We are in the first full week of the Q1 reporting cycle, and only a handful of the S&P 500 players have released their earnings numbers, so far. Notably, banking giants kicked off the season on an impressive note, courtesy improved earnings and revenues.
Per our latest Earnings Preview, total earnings for five of the 98 Finance Sector companies on the S&P 500 (accounting 23.7% of the total market cap), that have reported earnings so far, have climbed 20.4% year over year on 6.9% higher revenues.
Further, for the first quarter, as a whole, earnings of the finance sector, which includes REITs too, are expected to be up 22.7% year over year on 4.7% higher revenues.

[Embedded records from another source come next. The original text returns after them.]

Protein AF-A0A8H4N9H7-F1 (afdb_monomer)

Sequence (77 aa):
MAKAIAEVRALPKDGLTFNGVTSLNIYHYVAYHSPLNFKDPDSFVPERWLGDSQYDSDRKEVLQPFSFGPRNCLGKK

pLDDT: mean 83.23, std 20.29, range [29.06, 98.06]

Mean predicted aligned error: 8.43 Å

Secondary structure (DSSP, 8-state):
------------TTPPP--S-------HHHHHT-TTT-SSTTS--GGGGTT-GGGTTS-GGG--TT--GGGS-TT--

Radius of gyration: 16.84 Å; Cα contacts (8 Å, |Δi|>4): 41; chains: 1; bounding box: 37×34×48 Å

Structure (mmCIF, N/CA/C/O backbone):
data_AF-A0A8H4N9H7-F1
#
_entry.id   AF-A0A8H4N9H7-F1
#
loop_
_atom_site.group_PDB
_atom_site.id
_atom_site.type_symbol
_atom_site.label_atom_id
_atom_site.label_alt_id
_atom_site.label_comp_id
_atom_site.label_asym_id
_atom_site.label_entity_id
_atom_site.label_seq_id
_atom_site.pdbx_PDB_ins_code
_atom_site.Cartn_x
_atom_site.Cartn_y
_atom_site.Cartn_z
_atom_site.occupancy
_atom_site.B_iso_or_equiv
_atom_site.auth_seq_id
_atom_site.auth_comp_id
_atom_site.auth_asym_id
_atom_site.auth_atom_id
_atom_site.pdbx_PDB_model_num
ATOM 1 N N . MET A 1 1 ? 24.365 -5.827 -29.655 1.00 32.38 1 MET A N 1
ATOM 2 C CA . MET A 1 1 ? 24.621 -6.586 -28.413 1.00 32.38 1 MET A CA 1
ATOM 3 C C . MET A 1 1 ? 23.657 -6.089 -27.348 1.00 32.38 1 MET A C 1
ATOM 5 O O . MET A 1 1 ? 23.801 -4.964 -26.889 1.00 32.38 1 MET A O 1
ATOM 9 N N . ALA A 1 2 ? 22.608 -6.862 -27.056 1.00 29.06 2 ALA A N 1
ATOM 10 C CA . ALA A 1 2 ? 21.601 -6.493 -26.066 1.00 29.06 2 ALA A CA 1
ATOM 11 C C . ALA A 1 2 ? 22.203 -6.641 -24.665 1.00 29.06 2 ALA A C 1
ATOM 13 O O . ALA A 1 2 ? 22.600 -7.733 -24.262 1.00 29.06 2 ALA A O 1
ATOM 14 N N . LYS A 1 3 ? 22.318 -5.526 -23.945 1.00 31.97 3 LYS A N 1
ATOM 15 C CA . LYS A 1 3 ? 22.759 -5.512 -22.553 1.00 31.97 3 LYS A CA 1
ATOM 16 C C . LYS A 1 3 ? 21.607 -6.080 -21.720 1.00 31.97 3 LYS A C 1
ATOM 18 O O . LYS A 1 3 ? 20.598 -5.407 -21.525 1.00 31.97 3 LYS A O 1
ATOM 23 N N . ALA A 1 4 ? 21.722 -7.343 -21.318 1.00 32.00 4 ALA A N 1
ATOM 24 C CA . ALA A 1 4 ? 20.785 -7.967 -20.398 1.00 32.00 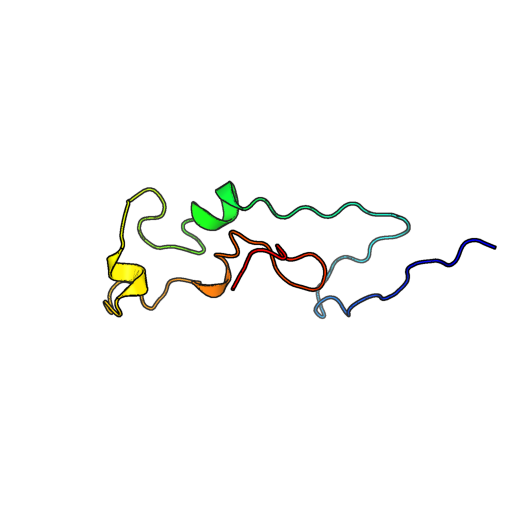4 ALA A CA 1
ATOM 25 C C . ALA A 1 4 ? 20.780 -7.167 -19.090 1.00 32.00 4 ALA A C 1
ATOM 27 O O . ALA A 1 4 ? 21.825 -6.934 -18.482 1.00 32.00 4 ALA A O 1
ATOM 28 N N . ILE A 1 5 ? 19.596 -6.721 -18.685 1.00 41.09 5 ILE A N 1
ATOM 29 C CA . 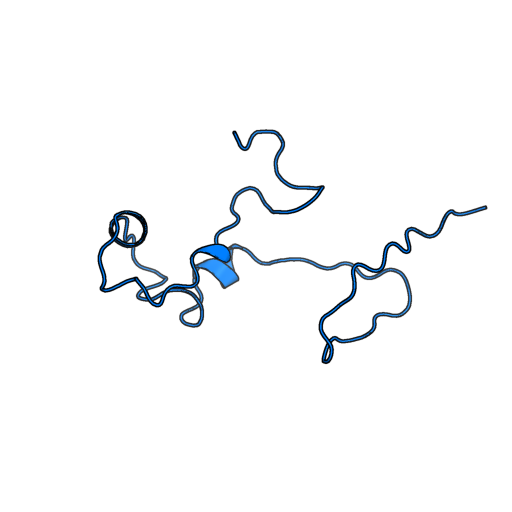ILE A 1 5 ? 19.352 -6.020 -17.427 1.00 41.09 5 ILE A CA 1
ATOM 30 C C . ILE A 1 5 ? 19.319 -7.091 -16.329 1.00 41.09 5 ILE A C 1
ATOM 32 O O . ILE A 1 5 ? 18.265 -7.466 -15.836 1.00 41.09 5 ILE A O 1
A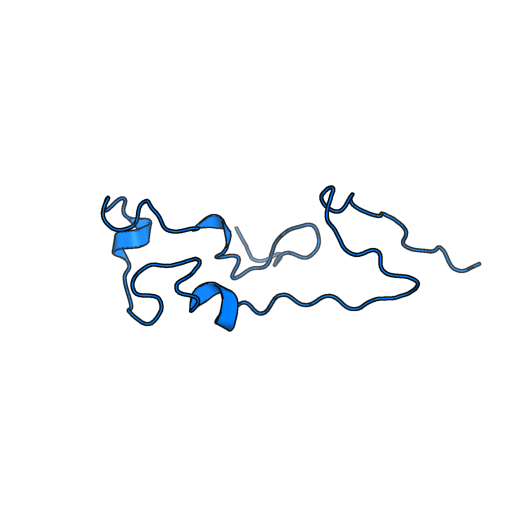TOM 36 N N . ALA A 1 6 ? 20.474 -7.676 -16.026 1.00 38.12 6 ALA A N 1
ATOM 37 C CA . ALA A 1 6 ? 20.627 -8.659 -14.962 1.00 38.12 6 ALA A CA 1
ATOM 38 C C . ALA A 1 6 ? 21.267 -7.988 -13.745 1.00 38.12 6 ALA A C 1
ATOM 40 O O . ALA A 1 6 ? 22.373 -8.329 -13.343 1.00 38.12 6 ALA A O 1
ATOM 41 N N . GLU A 1 7 ? 20.570 -7.023 -13.149 1.00 40.44 7 GLU A N 1
ATOM 42 C CA . GLU A 1 7 ? 20.756 -6.759 -11.723 1.00 40.44 7 GLU A CA 1
ATOM 43 C C . GLU A 1 7 ? 19.690 -7.572 -10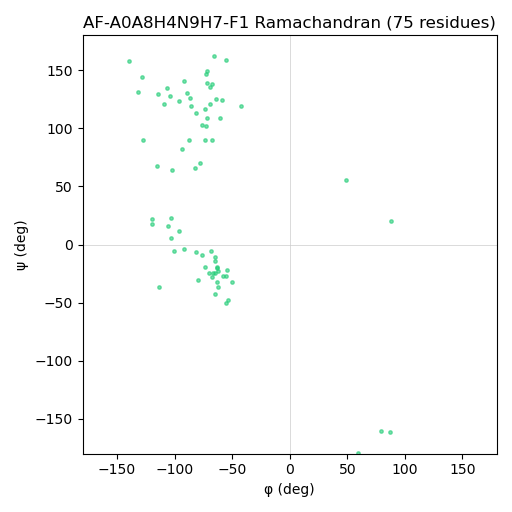.990 1.00 40.44 7 GLU A C 1
ATOM 45 O O . GLU A 1 7 ? 18.597 -7.104 -10.672 1.00 40.44 7 GLU A O 1
ATOM 50 N N . VAL A 1 8 ? 19.990 -8.859 -10.796 1.00 46.00 8 VAL A N 1
ATOM 51 C CA . VAL A 1 8 ? 19.219 -9.721 -9.901 1.00 46.00 8 VAL A CA 1
ATOM 52 C C . VAL A 1 8 ? 19.470 -9.202 -8.490 1.00 46.00 8 VAL A C 1
ATOM 54 O O . VAL A 1 8 ? 20.423 -9.590 -7.820 1.00 46.00 8 VAL A O 1
ATOM 57 N N . ARG A 1 9 ? 18.626 -8.271 -8.041 1.00 49.50 9 ARG A N 1
ATOM 58 C CA . ARG A 1 9 ? 18.520 -7.928 -6.625 1.00 49.50 9 ARG A CA 1
ATOM 59 C C . ARG A 1 9 ? 18.088 -9.213 -5.922 1.00 49.50 9 ARG A C 1
ATOM 61 O O . ARG A 1 9 ? 16.982 -9.685 -6.168 1.00 49.50 9 ARG A O 1
ATOM 68 N N . ALA A 1 10 ? 19.003 -9.811 -5.160 1.00 47.00 10 ALA A N 1
ATOM 69 C CA . ALA A 1 10 ? 18.841 -11.128 -4.551 1.00 47.00 10 ALA A CA 1
ATOM 70 C C . ALA A 1 10 ? 17.430 -11.311 -3.966 1.00 47.00 10 ALA A C 1
ATOM 72 O O . ALA A 1 10 ? 17.008 -10.548 -3.093 1.00 47.00 10 ALA A O 1
ATOM 73 N N . LEU A 1 11 ? 16.698 -12.301 -4.480 1.00 55.03 11 LEU A N 1
ATOM 74 C CA . LEU A 1 11 ? 15.427 -12.728 -3.907 1.00 55.03 11 LEU A CA 1
ATOM 75 C C . LEU A 1 11 ? 15.711 -13.469 -2.582 1.00 55.03 11 LEU A C 1
ATOM 77 O O . LEU A 1 11 ? 16.789 -14.054 -2.438 1.00 55.03 11 LEU A O 1
ATOM 81 N N . PRO A 1 12 ? 14.800 -13.426 -1.590 1.00 55.03 12 PRO A N 1
ATOM 82 C CA . PRO A 1 12 ? 14.964 -14.158 -0.332 1.00 55.03 12 PRO A CA 1
ATOM 83 C C . PRO A 1 12 ? 15.191 -15.661 -0.574 1.00 55.03 12 PRO A C 1
ATOM 85 O O . PRO A 1 12 ? 14.845 -16.178 -1.632 1.00 55.03 12 PRO A O 1
ATOM 88 N N . LYS A 1 13 ? 15.781 -16.356 0.412 1.00 53.69 13 LYS A N 1
ATOM 89 C CA . LYS A 1 13 ? 16.291 -17.740 0.286 1.00 53.69 13 LYS A CA 1
ATOM 90 C C . LYS A 1 13 ? 15.268 -18.777 -0.217 1.00 53.69 13 LYS A C 1
ATOM 92 O O . LYS A 1 13 ? 15.693 -19.771 -0.792 1.00 53.69 13 LYS A O 1
ATOM 97 N N . ASP A 1 14 ? 13.970 -18.502 -0.084 1.00 67.12 14 ASP A N 1
ATOM 98 C CA . ASP A 1 14 ? 12.863 -19.363 -0.541 1.00 67.12 14 ASP A CA 1
ATOM 99 C C . ASP A 1 14 ? 12.159 -18.825 -1.809 1.00 67.12 14 ASP A C 1
ATOM 101 O O . ASP A 1 14 ? 11.026 -19.186 -2.124 1.00 67.12 14 ASP A O 1
ATOM 105 N N . GLY A 1 15 ? 12.794 -17.889 -2.518 1.00 64.44 15 GLY A N 1
ATOM 106 C CA . GLY A 1 15 ? 12.228 -17.209 -3.678 1.00 64.44 15 GLY A CA 1
ATOM 107 C C . GLY A 1 15 ? 12.150 -18.087 -4.929 1.00 64.44 15 GLY A C 1
ATOM 108 O O . GLY A 1 15 ? 13.025 -18.906 -5.207 1.00 64.44 15 GLY A O 1
ATOM 109 N N . LEU A 1 16 ? 11.113 -17.863 -5.738 1.00 71.31 16 LEU A N 1
ATOM 110 C CA . LEU A 1 16 ? 11.006 -18.458 -7.070 1.00 71.31 16 LEU A CA 1
ATOM 111 C C . LEU A 1 16 ? 12.059 -17.854 -8.008 1.00 71.31 16 LEU A C 1
ATOM 113 O O . LEU A 1 16 ? 12.246 -16.638 -8.047 1.00 71.31 16 LEU A O 1
ATOM 117 N N . THR A 1 17 ? 12.724 -18.705 -8.792 1.00 73.44 17 THR A N 1
ATOM 118 C CA . THR A 1 17 ? 13.626 -18.262 -9.863 1.00 73.44 17 THR A CA 1
ATOM 119 C C . THR A 1 17 ? 12.840 -18.098 -11.157 1.00 73.44 17 THR A C 1
ATOM 121 O O . THR A 1 17 ? 12.112 -19.002 -11.566 1.00 73.44 17 THR A O 1
ATOM 124 N N . PHE A 1 18 ? 13.009 -16.955 -11.818 1.00 74.00 18 PHE A N 1
ATOM 125 C CA . PHE A 1 18 ? 12.385 -16.672 -13.106 1.00 74.00 18 PHE A CA 1
ATOM 126 C C . PHE A 1 18 ? 13.419 -16.798 -14.227 1.00 74.00 18 PHE A C 1
ATOM 128 O O . PHE A 1 18 ? 14.475 -16.170 -14.172 1.00 74.00 18 PHE A O 1
ATOM 135 N N . ASN A 1 19 ? 13.107 -17.583 -15.260 1.00 78.38 19 ASN A N 1
ATOM 136 C CA . ASN A 1 19 ? 13.940 -17.696 -16.455 1.00 78.38 19 ASN A CA 1
ATOM 137 C C . ASN A 1 19 ? 13.411 -16.743 -17.539 1.00 78.38 19 ASN A C 1
ATOM 139 O O . ASN A 1 19 ? 12.254 -16.841 -17.939 1.00 78.38 19 ASN A O 1
ATOM 143 N N . GLY A 1 20 ? 14.259 -15.837 -18.035 1.00 76.94 20 GLY A N 1
ATOM 144 C CA . GLY A 1 20 ? 13.900 -14.879 -19.088 1.00 76.94 20 GLY A CA 1
ATOM 145 C C . GLY A 1 20 ? 13.275 -13.576 -18.573 1.00 76.94 20 GLY A C 1
ATOM 146 O O . GLY A 1 20 ? 13.437 -13.199 -17.414 1.00 76.94 20 GLY A O 1
ATOM 147 N N . VAL A 1 21 ? 12.592 -12.842 -19.458 1.00 79.94 21 VAL A N 1
ATOM 148 C CA . VAL A 1 21 ? 11.965 -11.557 -19.110 1.00 79.94 21 VAL A CA 1
ATOM 149 C C . VAL A 1 21 ? 10.622 -11.817 -18.433 1.00 79.94 21 VAL A C 1
ATOM 151 O O . VAL A 1 21 ? 9.691 -12.297 -19.071 1.00 79.94 21 VAL A O 1
ATOM 154 N N . THR A 1 22 ? 10.521 -11.484 -17.147 1.00 81.44 22 THR A N 1
ATOM 155 C CA . THR A 1 22 ? 9.291 -11.632 -16.356 1.00 81.44 22 THR A CA 1
ATOM 156 C C . THR A 1 22 ? 8.767 -10.269 -15.929 1.00 81.44 22 THR A C 1
ATOM 158 O O . THR A 1 22 ? 9.501 -9.463 -15.357 1.00 81.44 22 THR A O 1
ATOM 161 N N . SER A 1 23 ? 7.483 -10.014 -16.180 1.00 82.56 23 SER A N 1
ATOM 162 C CA . SER A 1 23 ? 6.790 -8.834 -15.663 1.00 82.56 23 SER A CA 1
ATOM 163 C C . SER A 1 23 ? 6.266 -9.113 -14.259 1.00 82.56 23 SER A C 1
ATOM 165 O O . SER A 1 23 ? 5.437 -9.999 -14.065 1.00 82.56 23 SER A O 1
ATOM 167 N N . LEU A 1 24 ? 6.730 -8.335 -13.283 1.00 84.06 24 LEU A N 1
ATOM 168 C CA . LEU A 1 24 ? 6.239 -8.373 -11.909 1.00 84.06 24 LEU A CA 1
ATOM 169 C C . LEU A 1 24 ? 5.395 -7.130 -11.639 1.00 84.06 24 LEU A C 1
ATOM 171 O O . LEU A 1 24 ? 5.795 -6.019 -11.984 1.00 84.06 24 LEU A O 1
ATOM 175 N N . ASN A 1 25 ? 4.242 -7.325 -11.005 1.00 86.00 25 ASN A N 1
ATOM 176 C CA . ASN A 1 25 ? 3.328 -6.252 -10.633 1.00 86.00 25 ASN A CA 1
ATOM 177 C C . ASN A 1 25 ? 2.972 -6.369 -9.153 1.00 86.00 25 ASN A C 1
ATOM 179 O O . ASN A 1 25 ? 2.821 -7.472 -8.629 1.00 86.00 25 ASN A O 1
ATOM 183 N N . ILE A 1 26 ? 2.811 -5.223 -8.497 1.00 88.06 26 ILE A N 1
ATOM 184 C CA . ILE A 1 26 ? 2.334 -5.138 -7.118 1.00 88.06 26 ILE A CA 1
ATOM 185 C C . ILE A 1 26 ? 0.926 -4.547 -7.153 1.00 88.06 26 ILE A C 1
ATOM 187 O O . ILE A 1 26 ? 0.721 -3.433 -7.632 1.00 88.06 26 ILE A O 1
ATOM 191 N N . TYR A 1 27 ? -0.048 -5.293 -6.634 1.00 93.44 27 TYR A N 1
ATOM 192 C CA . TYR A 1 27 ? -1.441 -4.858 -6.572 1.00 93.44 27 TYR A CA 1
ATOM 193 C C . TYR A 1 27 ? -1.688 -4.068 -5.289 1.00 93.44 27 TYR A C 1
ATOM 195 O O . TYR A 1 27 ? -2.055 -4.631 -4.260 1.00 93.44 27 TYR A O 1
ATOM 203 N N . HIS A 1 28 ? -1.491 -2.751 -5.359 1.00 94.19 28 HIS A N 1
ATOM 204 C CA . HIS A 1 28 ? -1.664 -1.850 -4.217 1.00 94.19 28 HIS A CA 1
ATOM 205 C C . HIS A 1 28 ? -3.039 -1.975 -3.557 1.00 94.19 28 HIS A C 1
ATOM 207 O O . HIS A 1 28 ? -3.107 -2.144 -2.348 1.00 94.19 28 HIS A O 1
ATOM 213 N N . TYR A 1 29 ? -4.122 -1.976 -4.341 1.00 95.62 29 TYR A N 1
ATOM 214 C CA . TYR A 1 29 ? -5.477 -2.077 -3.793 1.00 95.62 29 TYR A CA 1
ATOM 215 C C . TYR A 1 29 ? -5.646 -3.321 -2.909 1.00 95.62 29 TYR A C 1
ATOM 217 O O . TYR A 1 29 ? -6.040 -3.205 -1.754 1.00 95.62 29 TYR A O 1
ATOM 225 N N . VAL A 1 30 ? -5.246 -4.492 -3.409 1.00 96.56 30 VAL A N 1
ATOM 226 C CA . VAL A 1 30 ? -5.329 -5.756 -2.660 1.00 96.56 30 VAL A CA 1
ATOM 227 C C . VAL A 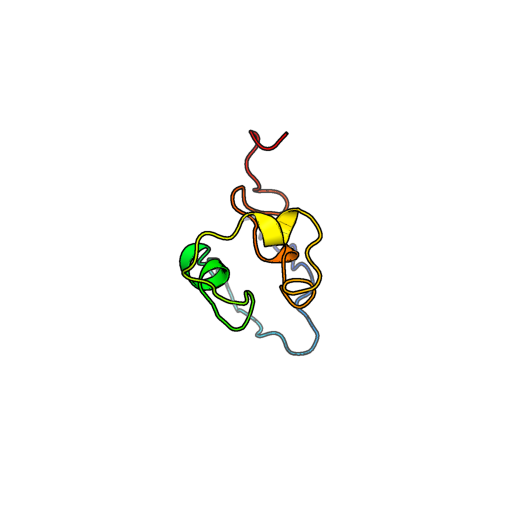1 30 ? -4.424 -5.732 -1.431 1.00 96.56 30 VAL A C 1
ATOM 229 O O . VAL A 1 30 ? -4.830 -6.163 -0.359 1.00 96.56 30 VAL A O 1
ATOM 232 N N . ALA A 1 31 ? -3.202 -5.213 -1.564 1.00 96.25 31 ALA A N 1
ATOM 233 C CA . ALA A 1 31 ? -2.263 -5.144 -0.452 1.00 96.25 31 ALA A CA 1
ATOM 234 C C . ALA A 1 31 ? -2.780 -4.255 0.693 1.00 96.25 31 ALA A C 1
ATOM 236 O O . ALA A 1 31 ? -2.560 -4.588 1.858 1.00 96.25 31 ALA A O 1
ATOM 237 N N . TYR A 1 32 ? -3.473 -3.160 0.364 1.00 96.75 32 TYR A N 1
ATOM 238 C CA . TYR A 1 32 ? -4.001 -2.195 1.334 1.00 96.75 32 TYR A CA 1
ATOM 239 C C . TYR A 1 32 ? -5.297 -2.676 1.990 1.00 96.75 32 TYR A C 1
ATOM 241 O O . TYR A 1 32 ? -5.520 -2.379 3.155 1.00 96.75 32 TYR A O 1
ATOM 249 N N . HIS A 1 33 ? -6.103 -3.465 1.274 1.00 97.31 33 HIS A N 1
ATOM 250 C CA . HIS A 1 33 ? -7.365 -4.009 1.786 1.00 97.31 33 HIS A CA 1
ATOM 251 C C . HIS A 1 33 ? -7.220 -5.442 2.336 1.00 97.31 33 HIS A C 1
ATOM 253 O O . HIS A 1 33 ? -8.202 -6.138 2.572 1.00 97.31 33 HIS A O 1
ATOM 259 N N . SER A 1 34 ? -5.989 -5.930 2.521 1.00 97.75 34 SER A N 1
ATOM 260 C CA . SER A 1 34 ? -5.760 -7.284 3.024 1.00 97.75 34 SER A CA 1
ATOM 261 C C . SER A 1 34 ? -5.764 -7.312 4.556 1.00 97.75 34 SER A C 1
ATOM 263 O O . SER A 1 34 ? -4.918 -6.644 5.164 1.00 97.75 34 SER A O 1
ATOM 265 N N . PRO A 1 35 ? -6.591 -8.164 5.194 1.00 97.44 35 PRO A N 1
ATOM 266 C CA . PRO A 1 35 ? -6.560 -8.362 6.644 1.00 97.44 35 PRO A CA 1
ATOM 267 C C . PRO A 1 35 ? -5.246 -8.994 7.137 1.00 97.44 35 PRO A C 1
ATOM 269 O O . PRO A 1 35 ? -4.983 -9.017 8.333 1.00 97.44 35 PRO A O 1
ATOM 272 N N . LEU A 1 36 ? -4.395 -9.491 6.228 1.00 97.12 36 LEU A N 1
ATOM 273 C CA . LEU A 1 36 ? -3.042 -9.953 6.559 1.00 97.12 36 LEU A CA 1
ATOM 274 C C . LEU A 1 36 ? -2.068 -8.798 6.839 1.00 97.12 36 LEU A C 1
ATOM 276 O O . LEU A 1 36 ? -1.005 -9.025 7.416 1.00 97.12 36 LEU A O 1
ATOM 280 N N . ASN A 1 37 ? -2.394 -7.585 6.384 1.00 97.88 37 ASN A N 1
ATOM 281 C CA . ASN A 1 37 ? -1.546 -6.403 6.530 1.00 97.88 37 ASN A CA 1
ATOM 282 C C . ASN A 1 37 ? -2.171 -5.350 7.444 1.00 97.88 37 ASN A C 1
ATOM 284 O O . ASN A 1 37 ? -1.433 -4.680 8.162 1.00 97.88 37 ASN A O 1
ATOM 288 N N . PHE A 1 38 ? -3.494 -5.190 7.401 1.00 98.06 38 PHE A N 1
ATOM 289 C CA . PHE A 1 38 ? -4.200 -4.118 8.094 1.00 98.06 38 PHE A CA 1
ATOM 290 C C . PHE A 1 38 ? -5.401 -4.657 8.869 1.00 98.06 38 PHE A C 1
ATOM 292 O O . PHE A 1 38 ? -6.241 -5.364 8.317 1.00 98.06 38 PHE A O 1
ATOM 299 N N . LYS A 1 39 ? -5.514 -4.269 10.139 1.00 97.75 39 LYS A N 1
ATOM 300 C CA . LYS A 1 39 ? -6.728 -4.408 10.943 1.00 97.75 39 LYS A CA 1
ATOM 301 C C . LYS A 1 39 ? -7.813 -3.476 10.396 1.00 97.75 39 LYS A C 1
ATOM 303 O O . LYS A 1 39 ? -7.513 -2.329 10.062 1.00 97.75 39 LYS A O 1
ATOM 308 N N . ASP A 1 40 ? -9.054 -3.949 10.315 1.00 97.31 40 ASP A N 1
ATOM 309 C CA . ASP A 1 40 ? -10.193 -3.194 9.766 1.00 97.31 40 ASP A CA 1
ATOM 310 C C . ASP A 1 40 ? -9.868 -2.560 8.391 1.00 97.31 40 ASP A C 1
ATOM 312 O O . ASP A 1 40 ? -9.928 -1.337 8.239 1.00 97.31 40 ASP A O 1
ATOM 316 N N . PRO A 1 41 ? -9.442 -3.367 7.396 1.00 97.56 41 PRO A N 1
ATOM 317 C CA . PRO A 1 41 ? -8.810 -2.876 6.167 1.00 97.56 41 PRO A CA 1
ATOM 318 C C . PRO A 1 41 ? -9.741 -2.056 5.262 1.00 97.56 41 PRO A C 1
ATOM 320 O O . PRO A 1 41 ? -9.266 -1.220 4.497 1.00 97.56 41 PRO A O 1
ATOM 323 N N . ASP A 1 42 ? -11.053 -2.271 5.362 1.00 97.94 42 ASP A N 1
ATOM 324 C CA . ASP A 1 42 ? -12.068 -1.562 4.573 1.00 97.94 42 ASP A CA 1
ATOM 325 C C . ASP A 1 42 ? -12.603 -0.299 5.278 1.00 97.94 42 ASP A C 1
ATOM 327 O O . ASP A 1 42 ? -13.403 0.449 4.712 1.00 97.94 42 ASP A O 1
ATOM 331 N N . SER A 1 43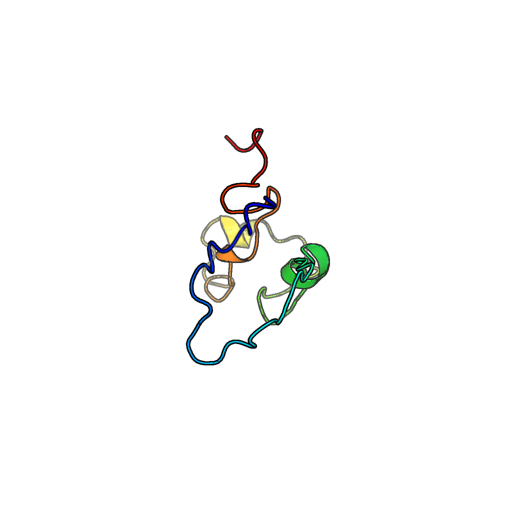 ? -12.167 -0.043 6.516 1.00 98.00 43 SER A N 1
ATOM 332 C CA . SER A 1 43 ? -12.584 1.113 7.312 1.00 98.00 43 SER A CA 1
ATOM 333 C C . SER A 1 43 ? -11.635 2.298 7.119 1.00 98.00 43 SER A C 1
ATOM 335 O O . SER A 1 43 ? -10.410 2.154 7.101 1.00 98.00 43 SER A O 1
ATOM 337 N N . PHE A 1 44 ? -12.189 3.513 7.051 1.00 97.12 44 PHE A N 1
ATOM 338 C CA . PHE A 1 44 ? -11.384 4.734 7.080 1.00 97.12 44 PHE A CA 1
ATOM 339 C C . PHE A 1 44 ? -10.914 5.024 8.510 1.00 97.12 44 PHE A C 1
ATOM 341 O O . PHE A 1 44 ? -11.688 5.500 9.336 1.00 97.12 44 PHE A O 1
ATOM 348 N N . VAL A 1 45 ? -9.641 4.730 8.786 1.00 96.81 45 VAL A N 1
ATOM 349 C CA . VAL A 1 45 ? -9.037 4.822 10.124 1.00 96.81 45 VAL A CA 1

While the banking sector is already bustling with activity, we have a handful of REITs reporting earnings this week. Among these are Crown Castle International Corp. (CCI - Free Report) and SL Green Realty Corp. (SLG - Free Report) which are scheduled to release results on Apr 18, after the market closes.
Admittedly, rate hike and cautious approach of investors have affected returns from this industry, so far, this year. However, with underlying asset categories and the location of properties playing a crucial role in determining REITs’ performance, not all players in the space are equally poised to excel or fall behind this season.
Therefore, let’s have a close look at the factors that will impact the above-mentioned REITs’ first-quarter results.
Crown Castle International Corp.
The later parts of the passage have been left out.